Other concerns included "the Web site images and the sexual permissiveness they arguably convey" (Stechholz admits that Epic Church might have put a toe over the good-taste line) and "the propriety of sermons on sex during Lent, the season of penitence and self-denial for Christians" (which is guaranteed to sound lame and lore-bound beside Epic Church's apparently successful bid to reach people through innovative means).
Kade and Stechholz had an answer to every one of these objections, answers superbly crafted to make sure that even most conscientious Lutheran Christians will keep their mouth shut and their minds open.

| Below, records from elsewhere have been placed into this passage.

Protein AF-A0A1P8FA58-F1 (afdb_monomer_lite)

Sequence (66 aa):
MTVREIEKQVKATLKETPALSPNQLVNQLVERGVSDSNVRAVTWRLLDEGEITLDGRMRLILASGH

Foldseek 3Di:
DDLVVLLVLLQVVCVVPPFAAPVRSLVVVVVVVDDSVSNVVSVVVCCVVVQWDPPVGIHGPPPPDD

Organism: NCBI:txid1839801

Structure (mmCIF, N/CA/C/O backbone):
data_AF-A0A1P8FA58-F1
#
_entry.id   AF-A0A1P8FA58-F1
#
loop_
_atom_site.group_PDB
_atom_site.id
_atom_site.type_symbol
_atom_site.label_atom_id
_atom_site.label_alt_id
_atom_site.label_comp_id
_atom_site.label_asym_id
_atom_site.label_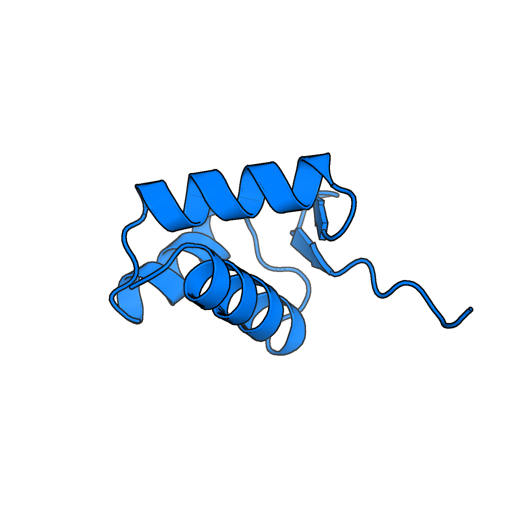entity_id
_atom_site.label_seq_id
_atom_site.pdbx_PDB_ins_code
_atom_site.Cartn_x
_atom_site.Cartn_y
_atom_site.Cartn_z
_atom_site.occupancy
_atom_site.B_iso_or_equiv
_atom_site.auth_seq_id
_atom_site.auth_comp_id
_atom_site.auth_asym_id
_atom_site.auth_atom_id
_atom_site.pdbx_PDB_model_num
ATOM 1 N N . MET A 1 1 ? -10.896 0.596 12.599 1.00 75.44 1 MET A N 1
ATOM 2 C CA . MET A 1 1 ? -10.226 1.176 11.419 1.00 75.44 1 MET A CA 1
ATOM 3 C C . MET A 1 1 ? -10.944 0.686 10.177 1.00 75.44 1 MET A C 1
ATOM 5 O O . MET A 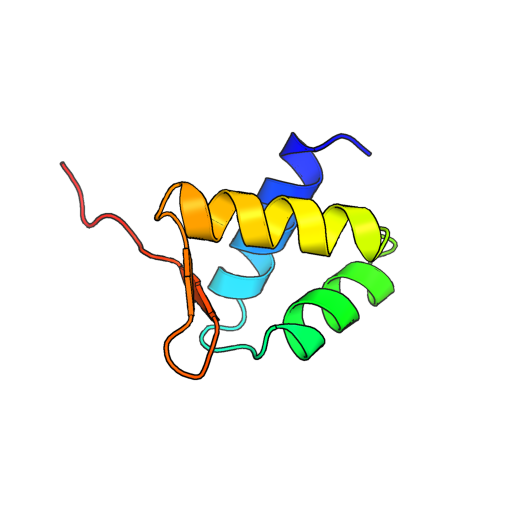1 1 ? -11.225 -0.505 10.091 1.00 75.44 1 MET A O 1
ATOM 9 N N . THR A 1 2 ? -11.299 1.588 9.269 1.00 87.75 2 THR A N 1
ATOM 10 C CA . THR A 1 2 ? -12.003 1.261 8.020 1.00 87.75 2 THR A CA 1
ATOM 11 C C . THR A 1 2 ? -11.025 0.990 6.876 1.00 87.75 2 THR A C 1
ATOM 13 O O . THR A 1 2 ? -9.882 1.441 6.909 1.00 87.75 2 THR A O 1
ATOM 16 N N . VAL A 1 3 ? -11.477 0.292 5.830 1.00 87.62 3 VAL A N 1
ATOM 17 C CA . VAL A 1 3 ? -10.670 0.012 4.623 1.00 87.62 3 VAL A CA 1
ATOM 18 C C . VAL A 1 3 ? -10.138 1.304 3.988 1.00 87.62 3 VAL A C 1
ATOM 20 O O . VAL A 1 3 ? -8.953 1.386 3.677 1.00 87.62 3 VAL A O 1
ATOM 23 N N . ARG A 1 4 ? -10.968 2.355 3.920 1.00 89.00 4 ARG A N 1
ATOM 24 C CA . ARG A 1 4 ? -10.587 3.674 3.380 1.00 89.00 4 ARG A CA 1
ATOM 25 C C . ARG A 1 4 ? -9.430 4.334 4.129 1.00 89.00 4 ARG A C 1
ATOM 27 O O . ARG A 1 4 ? -8.593 5.003 3.529 1.00 89.00 4 ARG A O 1
ATOM 34 N N . GLU A 1 5 ? -9.372 4.173 5.449 1.00 92.44 5 GLU A N 1
ATOM 35 C CA . GLU A 1 5 ? -8.261 4.704 6.245 1.00 92.44 5 GLU A CA 1
ATOM 36 C C . GLU A 1 5 ? -6.963 3.936 5.982 1.00 92.44 5 GLU A C 1
ATOM 38 O O . GLU A 1 5 ? -5.893 4.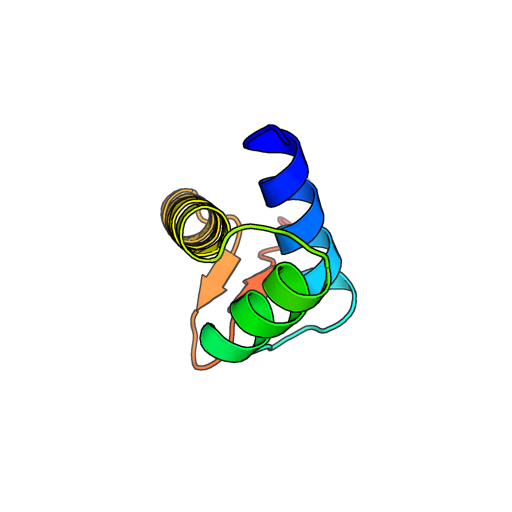540 5.936 1.00 92.44 5 GLU A O 1
ATOM 43 N N . ILE A 1 6 ? -7.051 2.621 5.773 1.00 92.06 6 ILE A N 1
ATOM 44 C CA . ILE A 1 6 ? -5.896 1.773 5.454 1.00 92.06 6 ILE A CA 1
ATOM 45 C C . ILE A 1 6 ? -5.355 2.124 4.072 1.00 92.06 6 ILE A C 1
ATOM 47 O O . ILE A 1 6 ? -4.152 2.315 3.932 1.00 92.06 6 ILE A O 1
ATOM 51 N N . GLU A 1 7 ? -6.228 2.306 3.079 1.00 92.94 7 GLU A N 1
ATOM 52 C CA . GLU A 1 7 ? -5.856 2.801 1.746 1.00 92.94 7 GLU A CA 1
ATOM 53 C C . GLU A 1 7 ? -5.102 4.126 1.837 1.00 92.94 7 GLU A C 1
ATOM 55 O O . GLU A 1 7 ? -4.020 4.277 1.266 1.00 92.94 7 GLU A O 1
ATOM 60 N N . LYS A 1 8 ? -5.633 5.076 2.616 1.00 92.81 8 LYS A N 1
ATOM 61 C CA . LYS A 1 8 ? -4.984 6.370 2.836 1.00 92.81 8 LYS A CA 1
ATOM 62 C C . LYS A 1 8 ? -3.593 6.209 3.452 1.00 92.81 8 LYS A C 1
ATOM 64 O O . LYS A 1 8 ? -2.672 6.902 3.027 1.00 92.81 8 LYS A O 1
ATOM 69 N N . GLN A 1 9 ? -3.427 5.303 4.415 1.00 93.06 9 GLN A N 1
ATOM 70 C CA . GLN A 1 9 ? -2.125 5.036 5.027 1.00 93.06 9 GLN A CA 1
ATOM 71 C C . GLN A 1 9 ? -1.155 4.337 4.072 1.00 93.06 9 GLN A C 1
ATOM 73 O O . GLN A 1 9 ? -0.009 4.761 3.988 1.00 93.06 9 GLN A O 1
ATOM 78 N N . VAL A 1 10 ? -1.604 3.343 3.300 1.00 92.88 10 VAL A N 1
ATOM 79 C CA . VAL A 1 10 ? -0.790 2.674 2.271 1.00 92.88 10 VAL A CA 1
ATOM 80 C C . VAL A 1 10 ? -0.254 3.690 1.266 1.00 92.88 10 VAL A C 1
ATOM 82 O O . VAL A 1 10 ? 0.953 3.749 1.028 1.00 92.88 10 VAL A O 1
ATOM 85 N N . LYS A 1 11 ? -1.132 4.539 0.720 1.00 91.69 11 LYS A N 1
ATOM 86 C CA . LYS A 1 11 ? -0.729 5.595 -0.214 1.00 91.69 11 LYS A CA 1
ATOM 87 C C . LYS A 1 11 ? 0.196 6.610 0.462 1.00 91.69 11 LYS A C 1
ATOM 89 O O . LYS A 1 11 ? 1.213 6.976 -0.112 1.00 91.69 11 LYS A O 1
ATOM 94 N N . ALA A 1 12 ? -0.100 7.042 1.689 1.00 92.69 12 ALA A N 1
ATOM 95 C CA . ALA A 1 12 ? 0.775 7.960 2.418 1.00 92.69 12 ALA A CA 1
ATOM 96 C C . ALA A 1 12 ? 2.186 7.375 2.594 1.00 92.69 12 ALA A C 1
ATOM 98 O O . ALA A 1 12 ? 3.155 8.024 2.213 1.00 92.69 12 ALA A O 1
ATOM 99 N N . THR A 1 13 ? 2.307 6.126 3.047 1.00 92.69 13 THR A N 1
ATOM 100 C CA . THR A 1 13 ? 3.601 5.461 3.246 1.00 92.69 13 THR A CA 1
ATOM 101 C C . THR A 1 13 ? 4.381 5.312 1.940 1.00 92.69 13 THR A C 1
ATOM 103 O O . THR A 1 13 ? 5.577 5.591 1.915 1.00 92.69 13 THR A O 1
ATOM 106 N N . LEU A 1 14 ? 3.724 4.943 0.835 1.00 90.75 14 LEU A N 1
ATOM 107 C CA . LEU A 1 14 ? 4.374 4.860 -0.481 1.00 90.75 14 LEU A CA 1
ATOM 108 C C . LEU A 1 14 ? 4.752 6.233 -1.061 1.00 90.75 14 LEU A C 1
ATOM 110 O O . LEU A 1 14 ? 5.657 6.313 -1.891 1.00 90.75 14 LEU A O 1
ATOM 114 N N . LYS A 1 15 ? 4.071 7.308 -0.645 1.00 90.25 15 LYS A N 1
ATOM 115 C CA . LYS A 1 15 ? 4.408 8.689 -1.016 1.00 90.25 15 LYS A CA 1
ATOM 116 C C . LYS A 1 15 ? 5.599 9.216 -0.214 1.00 90.25 15 LYS A C 1
ATOM 118 O O . LYS A 1 15 ? 6.456 9.880 -0.784 1.00 90.25 15 LYS A O 1
ATOM 123 N N . GLU A 1 16 ? 5.639 8.932 1.088 1.00 90.50 16 GLU A N 1
ATOM 124 C CA . GLU A 1 16 ? 6.738 9.311 1.986 1.00 90.50 16 GLU A CA 1
ATOM 125 C C . GLU A 1 16 ? 8.013 8.521 1.672 1.00 90.50 16 GLU A C 1
ATOM 127 O O . GLU A 1 16 ? 9.098 9.090 1.592 1.00 90.50 16 GLU A O 1
ATOM 132 N N . THR A 1 17 ? 7.879 7.207 1.471 1.00 88.38 17 THR A N 1
ATOM 133 C CA . THR A 1 17 ? 8.986 6.309 1.135 1.00 88.38 17 THR A CA 1
ATOM 134 C C . THR A 1 17 ? 8.704 5.627 -0.205 1.00 88.38 17 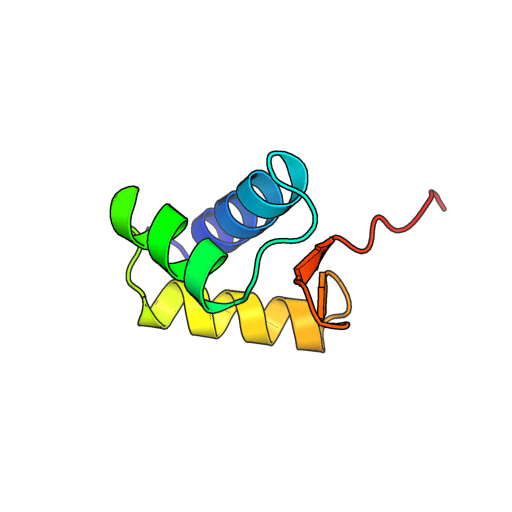THR A C 1
ATOM 136 O O . THR A 1 17 ? 8.147 4.525 -0.248 1.00 88.38 17 THR A O 1
ATOM 139 N N . PRO A 1 18 ? 9.066 6.271 -1.325 1.00 79.94 18 PRO A N 1
ATOM 140 C CA . PRO A 1 18 ? 8.907 5.662 -2.633 1.00 79.94 18 PRO A CA 1
ATOM 141 C C . PRO A 1 18 ? 9.813 4.433 -2.764 1.00 79.94 18 PRO A C 1
ATOM 143 O O . PRO A 1 18 ? 10.951 4.420 -2.295 1.00 79.94 18 PRO A O 1
ATOM 146 N N . ALA A 1 19 ? 9.318 3.410 -3.461 1.00 81.94 19 ALA A N 1
ATOM 147 C CA . ALA A 1 19 ? 10.059 2.188 -3.766 1.00 81.94 19 ALA A CA 1
ATOM 148 C C . ALA A 1 19 ? 10.348 1.297 -2.533 1.00 81.94 19 ALA A C 1
ATOM 150 O O . ALA A 1 19 ? 11.474 0.834 -2.326 1.00 81.94 19 ALA A O 1
ATOM 151 N N . LEU A 1 20 ? 9.303 1.012 -1.751 1.00 88.69 20 LEU A N 1
ATOM 152 C CA . LEU A 1 20 ? 9.303 0.001 -0.687 1.00 88.69 20 LEU A CA 1
ATOM 153 C C . LEU A 1 20 ? 9.004 -1.396 -1.238 1.00 88.69 20 LEU A C 1
ATOM 155 O O . LEU A 1 20 ? 8.174 -1.555 -2.130 1.00 88.69 20 LEU A O 1
ATOM 159 N N . SER A 1 21 ? 9.603 -2.436 -0.664 1.00 90.88 21 SER A N 1
ATOM 160 C CA . SER A 1 21 ? 9.162 -3.812 -0.935 1.00 90.88 21 SER A CA 1
ATOM 161 C C . SER A 1 21 ? 7.797 -4.095 -0.277 1.00 90.88 21 SER A C 1
ATOM 163 O O . SER A 1 21 ? 7.504 -3.505 0.766 1.00 90.88 21 SER A O 1
ATOM 165 N N . PRO A 1 22 ? 6.991 -5.047 -0.793 1.00 89.19 22 PRO A N 1
ATOM 166 C CA . PRO A 1 22 ? 5.728 -5.485 -0.181 1.00 89.19 22 PRO A CA 1
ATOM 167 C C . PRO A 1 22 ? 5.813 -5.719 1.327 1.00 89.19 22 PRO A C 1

There is a crucial ingredient missing from Kade's theology, and the theology underlying the message of "Pure Sex." And that crucial ingredient is the concept of SIN. What makes the series' timing particularly hideous is not that this salacious indulgence is taking place during a traditional season of penitence and self-denial, but that the message lacks any language for calling sinners to repentance. And if Sin is missing from the message, then surely forgiveness is missing also. And that means there's no Gospel.
How they can claim to be discussing this subject "from God's point of view," when they are not calling sinners to repentance and forgiveness, is above my pay grade. They can quote Bible verses all day long, but their message is not in harmony with the total message of God's Word - sins condemned and sinners forgiven on account of Jesus' death and resurrection. They are not speaking from God's point of view; rather they are breathing the fumes of hell out upon Christians and unchurched people alike.